Три года, проведенные в монастыре, оставили в моей жизни тихий, овеянный грустью след; они представляются мне прохладным тенистым озером посреди окружающего унылого пейзажа.
К тому же образ господина де Монтиньи витал над моей судьбой; в конце концов я смогла оценить его по заслугам, и если бы мне пришлось снова встретиться со своим бывшим мужем, я, наверное, бросилась бы к его ногам, вымаливая прощение. Однако, сколько Зоя ни ездила в Жювиньи — сестра-англичанка оставалась со мной во время ее отсутствия, — она так и не сумела ничего разузнать.
Почти каждый день я думала о господине де Монтиньи, часами разглядывая подаренный им перстень.
Как-то раз, шестнадцатого апреля тысяча восемьсот сорокового года, я увидела, что бирюза потускнела. Я не чувствовала никакого недомогания и решила, что это мне просто почудилось.
На следующий день мне показалось, что камень стал еще бледнее, чем накануне. Я показала его Зое, и она тоже поразилась, что великолепная голубая бирюза приобрела зеленоватый цвет.
Вспомнив, что говорил господин де Монтиньи по поводу свойств этого камня, Зоя забеспокоилась о моем здоровье, но я чувствовала себя как нельзя лучше.
Между тем бирюза тускнела день ото дня и, признаться, меня очень удручало это изменение цвета, из-за которого она теряла свою былую красоту.
Наконец, через девять дней после того как камень начал блекнуть, то есть двадцать пятого апреля, я проснулась и прежде всего посмотрела на перстень, как делала это в течение всей недели.

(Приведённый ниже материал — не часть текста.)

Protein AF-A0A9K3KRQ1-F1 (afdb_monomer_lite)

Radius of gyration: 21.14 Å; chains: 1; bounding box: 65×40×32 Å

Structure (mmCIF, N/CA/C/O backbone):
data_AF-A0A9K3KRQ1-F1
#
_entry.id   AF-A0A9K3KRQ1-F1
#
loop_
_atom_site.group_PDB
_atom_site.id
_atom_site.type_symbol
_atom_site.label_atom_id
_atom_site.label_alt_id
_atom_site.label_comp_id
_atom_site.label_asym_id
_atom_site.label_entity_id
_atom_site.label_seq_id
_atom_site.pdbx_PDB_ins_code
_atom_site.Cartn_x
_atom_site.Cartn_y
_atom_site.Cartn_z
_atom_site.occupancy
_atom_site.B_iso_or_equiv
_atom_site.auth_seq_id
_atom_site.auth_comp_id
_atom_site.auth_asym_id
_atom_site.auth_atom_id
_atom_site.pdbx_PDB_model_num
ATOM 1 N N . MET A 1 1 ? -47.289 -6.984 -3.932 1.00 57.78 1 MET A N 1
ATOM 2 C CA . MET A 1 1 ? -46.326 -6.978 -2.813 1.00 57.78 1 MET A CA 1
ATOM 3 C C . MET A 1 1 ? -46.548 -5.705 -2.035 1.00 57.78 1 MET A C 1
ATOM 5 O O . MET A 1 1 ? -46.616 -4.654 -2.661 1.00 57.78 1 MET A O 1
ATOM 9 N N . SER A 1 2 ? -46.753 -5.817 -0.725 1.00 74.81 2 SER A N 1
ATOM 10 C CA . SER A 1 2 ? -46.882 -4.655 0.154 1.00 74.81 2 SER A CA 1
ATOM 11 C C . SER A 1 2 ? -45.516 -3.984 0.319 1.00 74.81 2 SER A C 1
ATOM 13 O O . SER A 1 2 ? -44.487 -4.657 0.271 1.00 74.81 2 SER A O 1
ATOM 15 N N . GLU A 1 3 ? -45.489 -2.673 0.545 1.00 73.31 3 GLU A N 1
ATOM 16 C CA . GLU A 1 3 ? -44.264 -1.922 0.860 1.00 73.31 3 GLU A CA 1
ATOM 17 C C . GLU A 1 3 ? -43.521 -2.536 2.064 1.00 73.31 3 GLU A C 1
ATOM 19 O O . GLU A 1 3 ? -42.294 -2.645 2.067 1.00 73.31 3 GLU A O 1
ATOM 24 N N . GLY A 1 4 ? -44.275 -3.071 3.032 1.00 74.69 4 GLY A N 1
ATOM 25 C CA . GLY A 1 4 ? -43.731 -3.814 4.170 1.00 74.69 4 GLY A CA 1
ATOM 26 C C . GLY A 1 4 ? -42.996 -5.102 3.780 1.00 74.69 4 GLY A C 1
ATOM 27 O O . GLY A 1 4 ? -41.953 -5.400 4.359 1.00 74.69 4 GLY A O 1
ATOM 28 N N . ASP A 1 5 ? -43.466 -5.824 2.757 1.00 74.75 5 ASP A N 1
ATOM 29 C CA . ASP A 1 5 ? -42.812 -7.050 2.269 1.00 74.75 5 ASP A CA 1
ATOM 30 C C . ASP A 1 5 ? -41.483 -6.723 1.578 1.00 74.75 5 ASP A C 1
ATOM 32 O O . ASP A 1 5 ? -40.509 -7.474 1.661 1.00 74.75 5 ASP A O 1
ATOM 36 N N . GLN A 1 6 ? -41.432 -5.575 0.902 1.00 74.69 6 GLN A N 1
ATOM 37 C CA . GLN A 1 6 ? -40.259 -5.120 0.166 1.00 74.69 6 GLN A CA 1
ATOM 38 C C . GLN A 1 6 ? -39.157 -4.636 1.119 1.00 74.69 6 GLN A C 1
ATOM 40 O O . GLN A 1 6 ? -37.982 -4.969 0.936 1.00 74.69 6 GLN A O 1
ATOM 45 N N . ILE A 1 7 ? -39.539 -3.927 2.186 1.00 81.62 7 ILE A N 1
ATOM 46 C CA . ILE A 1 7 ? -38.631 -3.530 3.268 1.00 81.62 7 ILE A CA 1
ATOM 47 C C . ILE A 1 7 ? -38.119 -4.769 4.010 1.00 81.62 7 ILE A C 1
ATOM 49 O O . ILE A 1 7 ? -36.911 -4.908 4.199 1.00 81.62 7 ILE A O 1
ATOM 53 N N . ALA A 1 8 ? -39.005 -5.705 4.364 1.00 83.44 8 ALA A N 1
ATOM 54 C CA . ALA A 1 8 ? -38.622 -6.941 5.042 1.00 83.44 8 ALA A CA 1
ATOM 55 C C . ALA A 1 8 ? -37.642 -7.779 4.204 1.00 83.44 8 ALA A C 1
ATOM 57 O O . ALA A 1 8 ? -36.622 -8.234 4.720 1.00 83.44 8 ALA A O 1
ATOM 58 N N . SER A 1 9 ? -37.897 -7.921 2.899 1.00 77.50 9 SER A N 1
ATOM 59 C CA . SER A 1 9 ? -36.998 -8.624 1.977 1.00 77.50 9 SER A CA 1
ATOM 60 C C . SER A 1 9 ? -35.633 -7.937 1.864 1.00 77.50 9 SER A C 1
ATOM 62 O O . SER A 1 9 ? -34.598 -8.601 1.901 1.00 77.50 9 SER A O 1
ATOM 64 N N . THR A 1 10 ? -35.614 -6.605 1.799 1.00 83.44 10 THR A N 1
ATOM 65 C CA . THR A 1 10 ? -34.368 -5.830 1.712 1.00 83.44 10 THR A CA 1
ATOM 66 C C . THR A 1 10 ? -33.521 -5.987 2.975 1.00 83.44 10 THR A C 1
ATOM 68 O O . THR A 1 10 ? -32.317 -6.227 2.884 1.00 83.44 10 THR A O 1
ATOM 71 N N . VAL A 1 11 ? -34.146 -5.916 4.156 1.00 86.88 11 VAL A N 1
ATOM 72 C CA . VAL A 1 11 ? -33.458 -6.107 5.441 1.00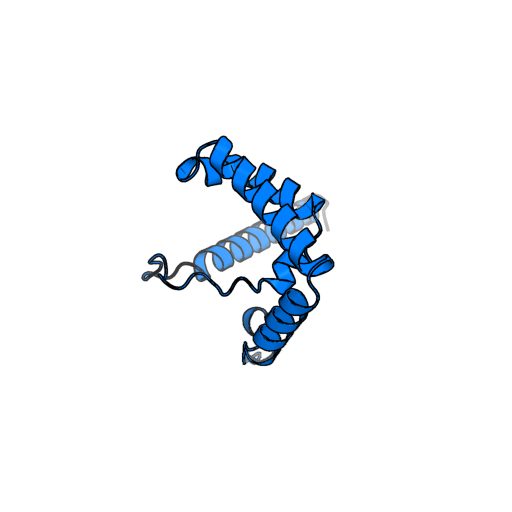 86.88 11 VAL A CA 1
ATOM 73 C C . VAL A 1 11 ? -32.940 -7.538 5.576 1.00 86.88 11 VAL A C 1
ATOM 75 O O . VAL A 1 11 ? -31.784 -7.726 5.946 1.00 86.88 11 VAL A O 1
ATOM 78 N N . ALA A 1 12 ? -33.746 -8.541 5.218 1.00 84.31 1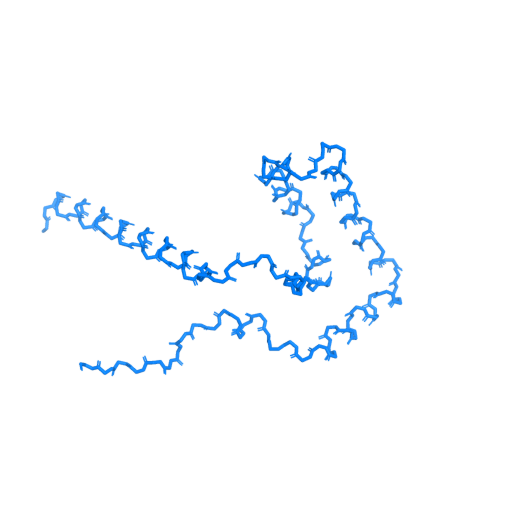2 ALA A N 1
ATOM 79 C CA . ALA A 1 12 ? -33.341 -9.943 5.276 1.00 84.31 12 ALA A CA 1
ATOM 80 C C . ALA A 1 12 ? -32.136 -10.232 4.368 1.00 84.31 12 ALA A C 1
ATOM 82 O O . ALA A 1 12 ? -31.171 -10.847 4.817 1.00 84.31 12 ALA A O 1
ATOM 83 N N . ASN A 1 13 ? -32.151 -9.730 3.129 1.00 76.56 13 ASN A N 1
ATOM 84 C CA . ASN A 1 13 ? -31.041 -9.892 2.189 1.00 76.56 13 ASN A CA 1
ATOM 85 C C . ASN A 1 13 ? -29.771 -9.195 2.686 1.00 76.56 13 ASN A C 1
ATOM 87 O O . ASN A 1 13 ? -28.694 -9.784 2.650 1.00 76.56 13 ASN A O 1
ATOM 91 N N . PHE A 1 14 ? -29.891 -7.975 3.218 1.00 83.88 14 PHE A N 1
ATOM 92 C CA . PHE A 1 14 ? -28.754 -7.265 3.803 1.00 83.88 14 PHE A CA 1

Бирюза стала мертвенно-бледной и потрескалась, причем трещины образовали на камне крест.
Это произошло ночью: еще накануне перстень был без изъяна.
Через месяц я получила письмо, запечатанное черным сургучом, со штемпелем Нью-Йорка.
В нем меня извещали о гибели господина де Монтиньи.
Он дрался на дуэли с каким-то американцем; противники, выбравшие в качестве оружия пистолеты, стреляли друг в друга одновременно. Господин де Монтиньи сразил своего неприятеля наповал и сам был смертельно ранен.
Это произошло шестнадцатого апреля тысяча восемьсот сорокового года, и господин де Монтиньи скончался девять дней спустя, в ночь с двадцать четвертого на двадцать пятое апреля.
Шестнадцатого апреля бирюза начала тускнеть, и утром двадцать пятого апреля она стала мертвенно-бледной.
Таким образом, симпатический камень остался верен своему бывшему хозяину и, можно сказать, умер одновременно с ним.
В бумажнике господина де Монтиньи было найдено завещание, согласно которому он оставлял мне все свое состояние…
— О сударыня! — воскликнул я с грустью. — Вот воспоминание, которое никто не вправе перечеркнуть.
— Друг мой, — отвечала Эдмея, — это больше чем воспоминание, это вечный укор совести.
Я резко встал и нетвердой походкой подошел к платану, а затем прислонился к дереву головой, почти не осознавая, что делаю.
Никогда еще я не испытывал столь жгучей и мучительной ревности.